Please join us for Chris Forsyth’s Never Meant to Change the World (Cocksucker Blues). Forsyth has composed an original soundtrack (for electric guitar, looper, harmonica) to the controversial, celebrated, and unreleased Robert Frank film about the Rolling Stones’s 1972 US tour. The film was banned from being screened by court order without Frank’s presence, due to the incriminating nature of the footage. Forsyth’s piece incorporates degraded bootleg footage of the film alongside his own live musical ruminations- transforming this 1972 filmic artifact into a contemporary reflection on the cultural legacy of rock and roll.

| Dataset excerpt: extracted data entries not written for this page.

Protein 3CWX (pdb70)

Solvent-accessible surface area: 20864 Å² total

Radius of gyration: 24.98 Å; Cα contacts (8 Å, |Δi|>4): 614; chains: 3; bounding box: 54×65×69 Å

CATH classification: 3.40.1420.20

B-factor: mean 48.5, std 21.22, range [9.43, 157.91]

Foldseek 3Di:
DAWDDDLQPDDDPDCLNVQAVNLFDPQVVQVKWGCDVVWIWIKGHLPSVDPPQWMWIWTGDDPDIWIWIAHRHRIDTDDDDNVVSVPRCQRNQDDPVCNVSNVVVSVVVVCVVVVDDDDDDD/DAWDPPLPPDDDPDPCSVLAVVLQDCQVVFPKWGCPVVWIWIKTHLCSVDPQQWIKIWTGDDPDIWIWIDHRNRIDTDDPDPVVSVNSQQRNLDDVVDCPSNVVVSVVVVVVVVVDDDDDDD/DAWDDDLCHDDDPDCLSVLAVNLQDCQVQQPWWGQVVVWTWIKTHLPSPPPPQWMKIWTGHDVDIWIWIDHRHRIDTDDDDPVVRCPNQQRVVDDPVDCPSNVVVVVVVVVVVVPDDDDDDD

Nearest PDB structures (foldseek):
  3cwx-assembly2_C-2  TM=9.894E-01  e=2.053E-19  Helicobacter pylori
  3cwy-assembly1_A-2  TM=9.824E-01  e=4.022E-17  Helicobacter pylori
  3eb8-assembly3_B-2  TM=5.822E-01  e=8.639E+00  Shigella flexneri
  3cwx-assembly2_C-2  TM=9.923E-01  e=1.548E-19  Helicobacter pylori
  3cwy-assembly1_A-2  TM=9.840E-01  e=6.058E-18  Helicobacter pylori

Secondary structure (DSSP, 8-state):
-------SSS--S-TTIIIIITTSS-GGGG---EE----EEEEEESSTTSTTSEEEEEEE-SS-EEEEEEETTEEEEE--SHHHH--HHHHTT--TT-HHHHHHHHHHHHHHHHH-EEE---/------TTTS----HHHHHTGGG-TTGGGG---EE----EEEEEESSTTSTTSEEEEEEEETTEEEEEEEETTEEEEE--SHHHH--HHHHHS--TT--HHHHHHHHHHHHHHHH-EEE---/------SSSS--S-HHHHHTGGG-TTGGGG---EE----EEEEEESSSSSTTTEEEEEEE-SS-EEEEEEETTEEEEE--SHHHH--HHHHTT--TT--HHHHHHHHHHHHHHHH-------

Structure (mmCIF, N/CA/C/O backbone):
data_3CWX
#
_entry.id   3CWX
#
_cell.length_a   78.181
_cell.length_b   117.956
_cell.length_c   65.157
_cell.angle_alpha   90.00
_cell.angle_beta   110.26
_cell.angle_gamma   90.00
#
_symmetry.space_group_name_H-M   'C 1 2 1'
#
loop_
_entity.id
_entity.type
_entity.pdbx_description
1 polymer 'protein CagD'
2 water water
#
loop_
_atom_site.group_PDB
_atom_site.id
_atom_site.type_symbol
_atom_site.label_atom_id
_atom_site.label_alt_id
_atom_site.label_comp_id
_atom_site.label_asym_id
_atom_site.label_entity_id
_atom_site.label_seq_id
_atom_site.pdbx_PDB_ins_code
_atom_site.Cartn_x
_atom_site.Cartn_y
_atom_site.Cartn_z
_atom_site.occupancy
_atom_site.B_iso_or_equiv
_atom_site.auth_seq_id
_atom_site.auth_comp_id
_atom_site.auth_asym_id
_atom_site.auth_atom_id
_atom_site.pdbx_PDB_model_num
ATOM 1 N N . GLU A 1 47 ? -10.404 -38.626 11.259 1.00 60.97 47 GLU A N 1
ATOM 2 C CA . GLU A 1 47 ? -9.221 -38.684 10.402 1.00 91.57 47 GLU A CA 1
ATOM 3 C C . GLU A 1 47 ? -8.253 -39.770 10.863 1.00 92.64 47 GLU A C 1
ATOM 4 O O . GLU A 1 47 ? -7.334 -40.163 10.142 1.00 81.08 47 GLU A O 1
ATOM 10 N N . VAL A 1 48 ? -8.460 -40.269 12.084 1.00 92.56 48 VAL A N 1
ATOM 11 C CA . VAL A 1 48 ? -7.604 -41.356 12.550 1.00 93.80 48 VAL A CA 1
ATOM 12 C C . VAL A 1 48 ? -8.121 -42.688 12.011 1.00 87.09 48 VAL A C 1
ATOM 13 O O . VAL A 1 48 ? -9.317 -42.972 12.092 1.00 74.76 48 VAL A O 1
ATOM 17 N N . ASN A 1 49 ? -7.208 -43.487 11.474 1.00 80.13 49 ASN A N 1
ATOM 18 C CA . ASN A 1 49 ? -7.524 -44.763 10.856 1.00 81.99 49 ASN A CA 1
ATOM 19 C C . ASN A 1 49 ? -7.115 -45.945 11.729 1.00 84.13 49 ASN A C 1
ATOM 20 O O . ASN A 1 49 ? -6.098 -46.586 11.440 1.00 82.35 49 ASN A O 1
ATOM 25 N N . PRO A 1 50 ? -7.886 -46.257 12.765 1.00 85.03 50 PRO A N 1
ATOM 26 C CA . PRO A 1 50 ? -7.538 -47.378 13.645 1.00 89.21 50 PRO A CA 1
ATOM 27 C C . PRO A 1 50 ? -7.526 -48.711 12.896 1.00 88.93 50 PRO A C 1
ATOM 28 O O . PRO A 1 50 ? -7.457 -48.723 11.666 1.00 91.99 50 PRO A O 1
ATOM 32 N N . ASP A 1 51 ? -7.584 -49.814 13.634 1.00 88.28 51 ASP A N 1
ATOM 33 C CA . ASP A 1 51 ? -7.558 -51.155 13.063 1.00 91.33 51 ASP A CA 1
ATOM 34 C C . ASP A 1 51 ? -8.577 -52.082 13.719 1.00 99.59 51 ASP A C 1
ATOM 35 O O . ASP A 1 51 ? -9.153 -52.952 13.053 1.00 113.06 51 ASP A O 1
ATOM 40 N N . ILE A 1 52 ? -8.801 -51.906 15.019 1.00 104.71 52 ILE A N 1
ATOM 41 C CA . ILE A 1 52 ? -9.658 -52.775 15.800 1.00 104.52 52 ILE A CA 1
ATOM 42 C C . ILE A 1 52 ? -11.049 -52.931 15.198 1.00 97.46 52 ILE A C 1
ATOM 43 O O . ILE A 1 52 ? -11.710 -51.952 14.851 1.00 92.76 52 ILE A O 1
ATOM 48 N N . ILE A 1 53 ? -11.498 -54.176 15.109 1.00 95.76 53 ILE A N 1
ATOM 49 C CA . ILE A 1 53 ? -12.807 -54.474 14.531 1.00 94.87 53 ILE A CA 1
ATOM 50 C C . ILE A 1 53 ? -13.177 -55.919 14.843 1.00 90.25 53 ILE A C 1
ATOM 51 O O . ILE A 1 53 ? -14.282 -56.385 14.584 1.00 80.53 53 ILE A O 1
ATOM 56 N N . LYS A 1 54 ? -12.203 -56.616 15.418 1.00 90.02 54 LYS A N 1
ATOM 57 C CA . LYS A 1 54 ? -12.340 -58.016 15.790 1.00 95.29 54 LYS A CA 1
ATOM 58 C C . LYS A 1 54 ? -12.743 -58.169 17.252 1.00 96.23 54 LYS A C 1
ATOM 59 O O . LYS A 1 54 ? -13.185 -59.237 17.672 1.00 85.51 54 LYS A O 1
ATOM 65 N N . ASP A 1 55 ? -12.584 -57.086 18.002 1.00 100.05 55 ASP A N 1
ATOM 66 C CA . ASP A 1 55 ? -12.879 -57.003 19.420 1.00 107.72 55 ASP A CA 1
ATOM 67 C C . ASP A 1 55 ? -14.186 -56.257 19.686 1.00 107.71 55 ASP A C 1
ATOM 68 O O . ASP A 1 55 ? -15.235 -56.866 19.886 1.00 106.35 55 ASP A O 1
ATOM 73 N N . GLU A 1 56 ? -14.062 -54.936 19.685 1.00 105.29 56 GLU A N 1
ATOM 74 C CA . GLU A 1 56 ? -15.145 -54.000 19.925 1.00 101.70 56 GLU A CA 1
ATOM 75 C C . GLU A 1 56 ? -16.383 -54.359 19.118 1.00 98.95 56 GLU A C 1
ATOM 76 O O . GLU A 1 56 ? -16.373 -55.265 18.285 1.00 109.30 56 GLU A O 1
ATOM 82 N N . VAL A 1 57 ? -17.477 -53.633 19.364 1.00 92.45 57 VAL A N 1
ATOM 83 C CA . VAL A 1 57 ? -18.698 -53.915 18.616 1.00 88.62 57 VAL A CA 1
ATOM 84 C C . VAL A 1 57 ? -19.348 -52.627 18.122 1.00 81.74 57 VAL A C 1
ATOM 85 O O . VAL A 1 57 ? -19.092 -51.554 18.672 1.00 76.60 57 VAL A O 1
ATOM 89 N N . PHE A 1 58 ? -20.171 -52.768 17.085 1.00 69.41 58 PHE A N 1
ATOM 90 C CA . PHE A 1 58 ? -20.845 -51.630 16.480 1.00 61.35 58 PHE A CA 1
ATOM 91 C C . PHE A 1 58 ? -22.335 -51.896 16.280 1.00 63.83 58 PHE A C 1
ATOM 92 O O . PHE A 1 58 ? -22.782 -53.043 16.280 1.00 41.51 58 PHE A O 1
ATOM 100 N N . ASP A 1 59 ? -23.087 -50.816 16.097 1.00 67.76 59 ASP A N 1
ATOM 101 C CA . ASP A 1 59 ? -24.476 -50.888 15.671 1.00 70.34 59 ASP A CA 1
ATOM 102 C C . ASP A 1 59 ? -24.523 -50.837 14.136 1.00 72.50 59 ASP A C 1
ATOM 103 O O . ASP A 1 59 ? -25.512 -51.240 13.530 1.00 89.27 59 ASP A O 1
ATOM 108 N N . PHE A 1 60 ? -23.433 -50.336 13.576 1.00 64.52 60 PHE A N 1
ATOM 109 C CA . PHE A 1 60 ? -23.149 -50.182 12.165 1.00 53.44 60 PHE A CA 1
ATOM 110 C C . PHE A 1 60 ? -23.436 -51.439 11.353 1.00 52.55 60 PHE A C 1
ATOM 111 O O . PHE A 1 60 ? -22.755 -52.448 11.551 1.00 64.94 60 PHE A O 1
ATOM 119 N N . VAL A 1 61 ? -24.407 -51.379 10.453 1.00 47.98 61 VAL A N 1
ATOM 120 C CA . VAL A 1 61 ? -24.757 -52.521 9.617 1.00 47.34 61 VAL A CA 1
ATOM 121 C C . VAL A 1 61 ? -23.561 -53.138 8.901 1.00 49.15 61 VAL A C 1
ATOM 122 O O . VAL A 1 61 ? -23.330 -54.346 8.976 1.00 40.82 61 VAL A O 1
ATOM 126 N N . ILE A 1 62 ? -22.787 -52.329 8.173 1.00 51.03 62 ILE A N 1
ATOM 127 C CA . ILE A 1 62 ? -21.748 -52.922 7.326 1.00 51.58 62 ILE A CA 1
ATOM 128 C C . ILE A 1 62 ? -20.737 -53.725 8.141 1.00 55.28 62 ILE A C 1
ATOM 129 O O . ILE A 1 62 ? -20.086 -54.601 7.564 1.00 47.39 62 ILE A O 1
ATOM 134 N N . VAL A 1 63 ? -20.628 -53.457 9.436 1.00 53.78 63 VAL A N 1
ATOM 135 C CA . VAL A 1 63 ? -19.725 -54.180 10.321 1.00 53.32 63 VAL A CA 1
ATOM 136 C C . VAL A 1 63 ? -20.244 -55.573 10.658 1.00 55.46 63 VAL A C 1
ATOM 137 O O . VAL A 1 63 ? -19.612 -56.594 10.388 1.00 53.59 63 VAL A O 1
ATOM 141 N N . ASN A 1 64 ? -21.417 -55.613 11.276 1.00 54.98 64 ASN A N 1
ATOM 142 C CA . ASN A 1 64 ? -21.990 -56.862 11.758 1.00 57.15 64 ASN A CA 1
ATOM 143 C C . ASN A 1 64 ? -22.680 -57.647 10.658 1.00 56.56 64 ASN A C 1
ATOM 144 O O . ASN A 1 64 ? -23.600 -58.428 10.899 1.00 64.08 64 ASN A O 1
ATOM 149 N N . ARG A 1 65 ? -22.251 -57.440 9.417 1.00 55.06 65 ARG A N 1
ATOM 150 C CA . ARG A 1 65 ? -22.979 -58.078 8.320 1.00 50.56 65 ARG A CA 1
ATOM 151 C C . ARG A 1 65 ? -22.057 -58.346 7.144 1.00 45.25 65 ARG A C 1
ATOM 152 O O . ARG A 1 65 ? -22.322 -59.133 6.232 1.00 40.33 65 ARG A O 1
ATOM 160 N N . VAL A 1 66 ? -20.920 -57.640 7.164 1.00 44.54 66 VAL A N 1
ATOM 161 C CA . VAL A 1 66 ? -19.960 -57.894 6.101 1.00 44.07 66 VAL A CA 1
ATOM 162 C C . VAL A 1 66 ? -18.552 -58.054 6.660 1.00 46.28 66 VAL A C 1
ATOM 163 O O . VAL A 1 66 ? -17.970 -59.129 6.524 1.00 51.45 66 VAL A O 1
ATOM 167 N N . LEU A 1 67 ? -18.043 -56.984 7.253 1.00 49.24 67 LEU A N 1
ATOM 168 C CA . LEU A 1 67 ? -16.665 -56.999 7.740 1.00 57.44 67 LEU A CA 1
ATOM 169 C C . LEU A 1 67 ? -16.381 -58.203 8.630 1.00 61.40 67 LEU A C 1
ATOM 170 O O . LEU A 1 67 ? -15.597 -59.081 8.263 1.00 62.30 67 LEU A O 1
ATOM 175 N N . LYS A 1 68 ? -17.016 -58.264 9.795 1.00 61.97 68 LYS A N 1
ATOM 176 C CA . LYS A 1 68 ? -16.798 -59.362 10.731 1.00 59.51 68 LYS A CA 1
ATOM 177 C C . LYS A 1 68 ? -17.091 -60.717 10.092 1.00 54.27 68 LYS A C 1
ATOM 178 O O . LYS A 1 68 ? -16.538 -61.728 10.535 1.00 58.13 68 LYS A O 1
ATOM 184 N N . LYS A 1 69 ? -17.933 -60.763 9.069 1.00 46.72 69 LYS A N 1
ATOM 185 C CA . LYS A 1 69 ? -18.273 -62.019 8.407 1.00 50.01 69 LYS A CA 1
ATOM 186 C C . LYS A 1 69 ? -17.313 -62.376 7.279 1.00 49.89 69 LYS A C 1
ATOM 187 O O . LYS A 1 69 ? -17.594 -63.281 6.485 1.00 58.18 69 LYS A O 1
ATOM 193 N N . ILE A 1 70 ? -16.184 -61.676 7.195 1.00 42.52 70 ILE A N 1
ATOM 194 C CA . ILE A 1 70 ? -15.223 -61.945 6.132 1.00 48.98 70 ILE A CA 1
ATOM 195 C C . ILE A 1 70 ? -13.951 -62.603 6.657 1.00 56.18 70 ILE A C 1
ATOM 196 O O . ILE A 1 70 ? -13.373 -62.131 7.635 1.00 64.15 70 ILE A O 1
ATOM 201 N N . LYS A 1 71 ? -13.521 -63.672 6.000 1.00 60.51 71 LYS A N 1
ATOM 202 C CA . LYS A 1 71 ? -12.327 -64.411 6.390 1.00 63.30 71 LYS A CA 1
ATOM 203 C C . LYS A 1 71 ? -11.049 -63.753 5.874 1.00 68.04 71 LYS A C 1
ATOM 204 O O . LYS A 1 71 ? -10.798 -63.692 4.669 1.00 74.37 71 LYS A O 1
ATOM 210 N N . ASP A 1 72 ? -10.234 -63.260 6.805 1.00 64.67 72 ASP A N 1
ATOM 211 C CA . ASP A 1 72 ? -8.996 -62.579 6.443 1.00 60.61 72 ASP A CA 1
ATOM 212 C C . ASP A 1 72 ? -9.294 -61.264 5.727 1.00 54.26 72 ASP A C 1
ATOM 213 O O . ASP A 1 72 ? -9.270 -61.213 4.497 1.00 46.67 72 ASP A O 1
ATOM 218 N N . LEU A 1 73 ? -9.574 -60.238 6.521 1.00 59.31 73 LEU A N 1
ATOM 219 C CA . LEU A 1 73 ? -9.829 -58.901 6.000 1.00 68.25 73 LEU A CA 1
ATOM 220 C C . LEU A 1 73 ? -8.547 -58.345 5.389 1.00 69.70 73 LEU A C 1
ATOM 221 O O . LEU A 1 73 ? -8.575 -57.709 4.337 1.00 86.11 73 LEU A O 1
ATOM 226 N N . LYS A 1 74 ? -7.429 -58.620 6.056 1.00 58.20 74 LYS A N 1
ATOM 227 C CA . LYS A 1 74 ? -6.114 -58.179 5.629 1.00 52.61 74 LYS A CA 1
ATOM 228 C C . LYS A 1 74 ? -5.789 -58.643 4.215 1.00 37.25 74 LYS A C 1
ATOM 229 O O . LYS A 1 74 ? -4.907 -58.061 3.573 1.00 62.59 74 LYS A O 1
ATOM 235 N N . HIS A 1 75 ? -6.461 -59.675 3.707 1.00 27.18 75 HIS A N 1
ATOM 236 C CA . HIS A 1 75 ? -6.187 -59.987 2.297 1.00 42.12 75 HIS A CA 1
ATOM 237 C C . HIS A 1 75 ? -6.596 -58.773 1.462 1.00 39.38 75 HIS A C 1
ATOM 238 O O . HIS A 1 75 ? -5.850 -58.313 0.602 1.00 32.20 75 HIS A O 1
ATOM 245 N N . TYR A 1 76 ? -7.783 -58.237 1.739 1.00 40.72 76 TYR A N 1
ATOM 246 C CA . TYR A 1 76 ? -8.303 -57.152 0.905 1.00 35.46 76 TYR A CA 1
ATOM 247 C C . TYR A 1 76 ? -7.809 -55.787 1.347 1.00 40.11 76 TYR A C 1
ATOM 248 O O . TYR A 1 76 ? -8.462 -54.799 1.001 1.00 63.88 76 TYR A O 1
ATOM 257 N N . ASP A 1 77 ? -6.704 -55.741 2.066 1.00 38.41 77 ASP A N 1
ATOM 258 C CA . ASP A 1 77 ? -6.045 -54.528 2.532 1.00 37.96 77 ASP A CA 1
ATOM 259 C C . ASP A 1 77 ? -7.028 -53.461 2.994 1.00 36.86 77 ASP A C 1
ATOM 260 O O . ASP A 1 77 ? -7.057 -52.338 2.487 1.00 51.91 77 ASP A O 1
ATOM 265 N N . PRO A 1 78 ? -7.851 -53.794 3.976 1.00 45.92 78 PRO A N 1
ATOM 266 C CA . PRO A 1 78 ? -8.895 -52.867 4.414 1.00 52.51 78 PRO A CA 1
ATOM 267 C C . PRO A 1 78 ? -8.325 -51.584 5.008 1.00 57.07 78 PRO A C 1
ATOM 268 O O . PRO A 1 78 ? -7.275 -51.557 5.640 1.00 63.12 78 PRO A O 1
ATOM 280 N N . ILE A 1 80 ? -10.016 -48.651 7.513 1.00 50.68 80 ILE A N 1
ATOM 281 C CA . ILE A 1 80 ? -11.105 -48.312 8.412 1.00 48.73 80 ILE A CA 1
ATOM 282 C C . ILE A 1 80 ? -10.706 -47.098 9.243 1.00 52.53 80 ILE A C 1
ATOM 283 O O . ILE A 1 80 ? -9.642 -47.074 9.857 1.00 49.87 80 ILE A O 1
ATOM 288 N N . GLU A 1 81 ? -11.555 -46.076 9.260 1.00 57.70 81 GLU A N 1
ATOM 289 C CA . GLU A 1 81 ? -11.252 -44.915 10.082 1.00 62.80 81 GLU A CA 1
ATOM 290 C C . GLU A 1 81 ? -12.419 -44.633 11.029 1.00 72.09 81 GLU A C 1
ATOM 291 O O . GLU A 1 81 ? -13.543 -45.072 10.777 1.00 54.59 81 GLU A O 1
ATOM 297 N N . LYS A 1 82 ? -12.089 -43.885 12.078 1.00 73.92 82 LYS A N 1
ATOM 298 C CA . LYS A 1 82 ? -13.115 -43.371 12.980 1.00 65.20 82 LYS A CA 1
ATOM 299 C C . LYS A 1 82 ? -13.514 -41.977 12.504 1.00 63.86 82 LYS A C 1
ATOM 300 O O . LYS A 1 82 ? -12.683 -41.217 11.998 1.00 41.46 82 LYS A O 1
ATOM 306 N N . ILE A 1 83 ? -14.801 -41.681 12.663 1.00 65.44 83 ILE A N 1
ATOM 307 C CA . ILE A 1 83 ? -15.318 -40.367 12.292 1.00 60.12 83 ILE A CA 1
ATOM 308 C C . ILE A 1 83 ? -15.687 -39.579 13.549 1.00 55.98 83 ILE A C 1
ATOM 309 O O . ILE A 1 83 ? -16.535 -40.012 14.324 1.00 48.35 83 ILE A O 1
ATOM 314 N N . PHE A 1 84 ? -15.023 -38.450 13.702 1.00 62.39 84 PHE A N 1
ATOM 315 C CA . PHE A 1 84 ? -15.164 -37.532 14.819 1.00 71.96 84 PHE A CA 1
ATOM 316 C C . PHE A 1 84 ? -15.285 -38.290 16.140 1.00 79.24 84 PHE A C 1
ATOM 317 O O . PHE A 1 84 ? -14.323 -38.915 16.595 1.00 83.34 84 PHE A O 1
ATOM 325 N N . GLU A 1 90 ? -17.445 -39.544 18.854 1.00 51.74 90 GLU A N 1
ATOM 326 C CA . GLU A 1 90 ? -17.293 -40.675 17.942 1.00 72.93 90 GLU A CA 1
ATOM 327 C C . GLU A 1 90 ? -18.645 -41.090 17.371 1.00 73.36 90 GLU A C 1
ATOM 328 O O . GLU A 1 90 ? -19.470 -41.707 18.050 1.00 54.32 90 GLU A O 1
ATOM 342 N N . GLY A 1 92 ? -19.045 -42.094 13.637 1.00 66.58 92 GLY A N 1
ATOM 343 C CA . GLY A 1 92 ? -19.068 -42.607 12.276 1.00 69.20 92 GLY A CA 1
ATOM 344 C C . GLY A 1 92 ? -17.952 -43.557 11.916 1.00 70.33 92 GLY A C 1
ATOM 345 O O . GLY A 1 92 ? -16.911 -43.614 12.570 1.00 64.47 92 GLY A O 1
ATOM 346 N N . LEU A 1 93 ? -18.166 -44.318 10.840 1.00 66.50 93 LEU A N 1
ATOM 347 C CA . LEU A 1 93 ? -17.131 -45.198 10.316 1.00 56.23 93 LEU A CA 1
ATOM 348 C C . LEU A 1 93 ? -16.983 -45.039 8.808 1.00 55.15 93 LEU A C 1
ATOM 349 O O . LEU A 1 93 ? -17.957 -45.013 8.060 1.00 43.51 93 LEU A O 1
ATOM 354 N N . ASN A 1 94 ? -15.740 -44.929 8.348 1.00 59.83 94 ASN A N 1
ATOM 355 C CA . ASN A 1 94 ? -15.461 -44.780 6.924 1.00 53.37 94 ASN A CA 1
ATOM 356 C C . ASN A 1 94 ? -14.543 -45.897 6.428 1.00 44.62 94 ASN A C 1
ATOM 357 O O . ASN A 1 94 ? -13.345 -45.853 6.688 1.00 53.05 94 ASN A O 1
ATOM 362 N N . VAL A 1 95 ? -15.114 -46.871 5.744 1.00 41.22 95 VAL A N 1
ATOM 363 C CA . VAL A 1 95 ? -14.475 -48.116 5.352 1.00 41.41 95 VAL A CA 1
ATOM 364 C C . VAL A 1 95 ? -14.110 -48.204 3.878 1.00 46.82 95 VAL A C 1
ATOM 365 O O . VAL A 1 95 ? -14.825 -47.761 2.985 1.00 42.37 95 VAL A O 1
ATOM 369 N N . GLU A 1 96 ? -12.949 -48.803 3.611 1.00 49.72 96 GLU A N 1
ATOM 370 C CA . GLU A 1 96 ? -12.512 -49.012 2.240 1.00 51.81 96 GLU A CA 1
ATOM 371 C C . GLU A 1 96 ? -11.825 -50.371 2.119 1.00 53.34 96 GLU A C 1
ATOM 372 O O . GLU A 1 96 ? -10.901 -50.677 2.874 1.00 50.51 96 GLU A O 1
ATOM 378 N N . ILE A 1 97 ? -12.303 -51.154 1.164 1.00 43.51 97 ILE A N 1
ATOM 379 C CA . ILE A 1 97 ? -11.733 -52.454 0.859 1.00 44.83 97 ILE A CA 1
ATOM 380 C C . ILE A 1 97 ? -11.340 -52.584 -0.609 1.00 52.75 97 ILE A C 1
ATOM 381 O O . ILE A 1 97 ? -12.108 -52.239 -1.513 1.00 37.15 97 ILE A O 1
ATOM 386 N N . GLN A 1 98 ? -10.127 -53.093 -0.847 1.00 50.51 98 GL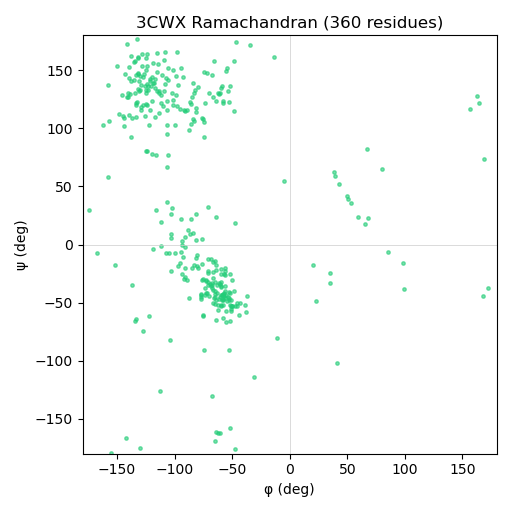N A N 1
ATOM 387 C CA . GLN A 1 98 ? -9.723 -53.354 -2.232 1.00 45.15 98 GLN A CA 1
ATOM 388 C C . GLN A 1 98 ? -10.354 -54.660 -2.696 1.00 41.42 98 GLN A C 1
ATOM 389 O O . GLN A 1 98 ? -10.366 -55.629 -1.937 1.00 48.33 98 GLN A O 1
ATOM 395 N N . ILE A 1 99 ? -10.899 -54.689 -3.908 1.00 41.08 99 ILE A N 1
ATOM 396 C CA . ILE A 1 99 ? -11.484 -55.933 -4.418 1.00 43.86 99 ILE A CA 1
ATOM 397 C C . ILE A 1 99 ? -10.443 -56.785 -5.147 1.00 43.44 99 ILE A C 1
ATOM 398 O O . ILE A 1 99 ? -10.515 -58.016 -5.163 1.00 45.71 99 ILE A O 1
ATOM 403 N N . ASN A 1 100 ? -9.476 -56.119 -5.750 1.00 33.44 100 ASN A N 1
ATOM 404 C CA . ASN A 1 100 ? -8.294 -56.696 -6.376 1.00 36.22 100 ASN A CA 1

After Frank’s pivotal photographic book The Americans, The Stones collaborated with Robert Frank by using one of his photographs for the cover of Exile on Main Street. With the record’s success they asked the photographer to travel along on tour to make a film about the album’s supporting concerts. Frank’s only demands were that the band gave him all-access exposure to their lives during the tour and made several cameras available so that any member of the entourage could contribute footage. The resulting footage, a masterwork in observational cinema, surveyed everything from groupie heroin use to Mick Jagger’s masturbation within the ecstatic and frantic cultural framework of the era.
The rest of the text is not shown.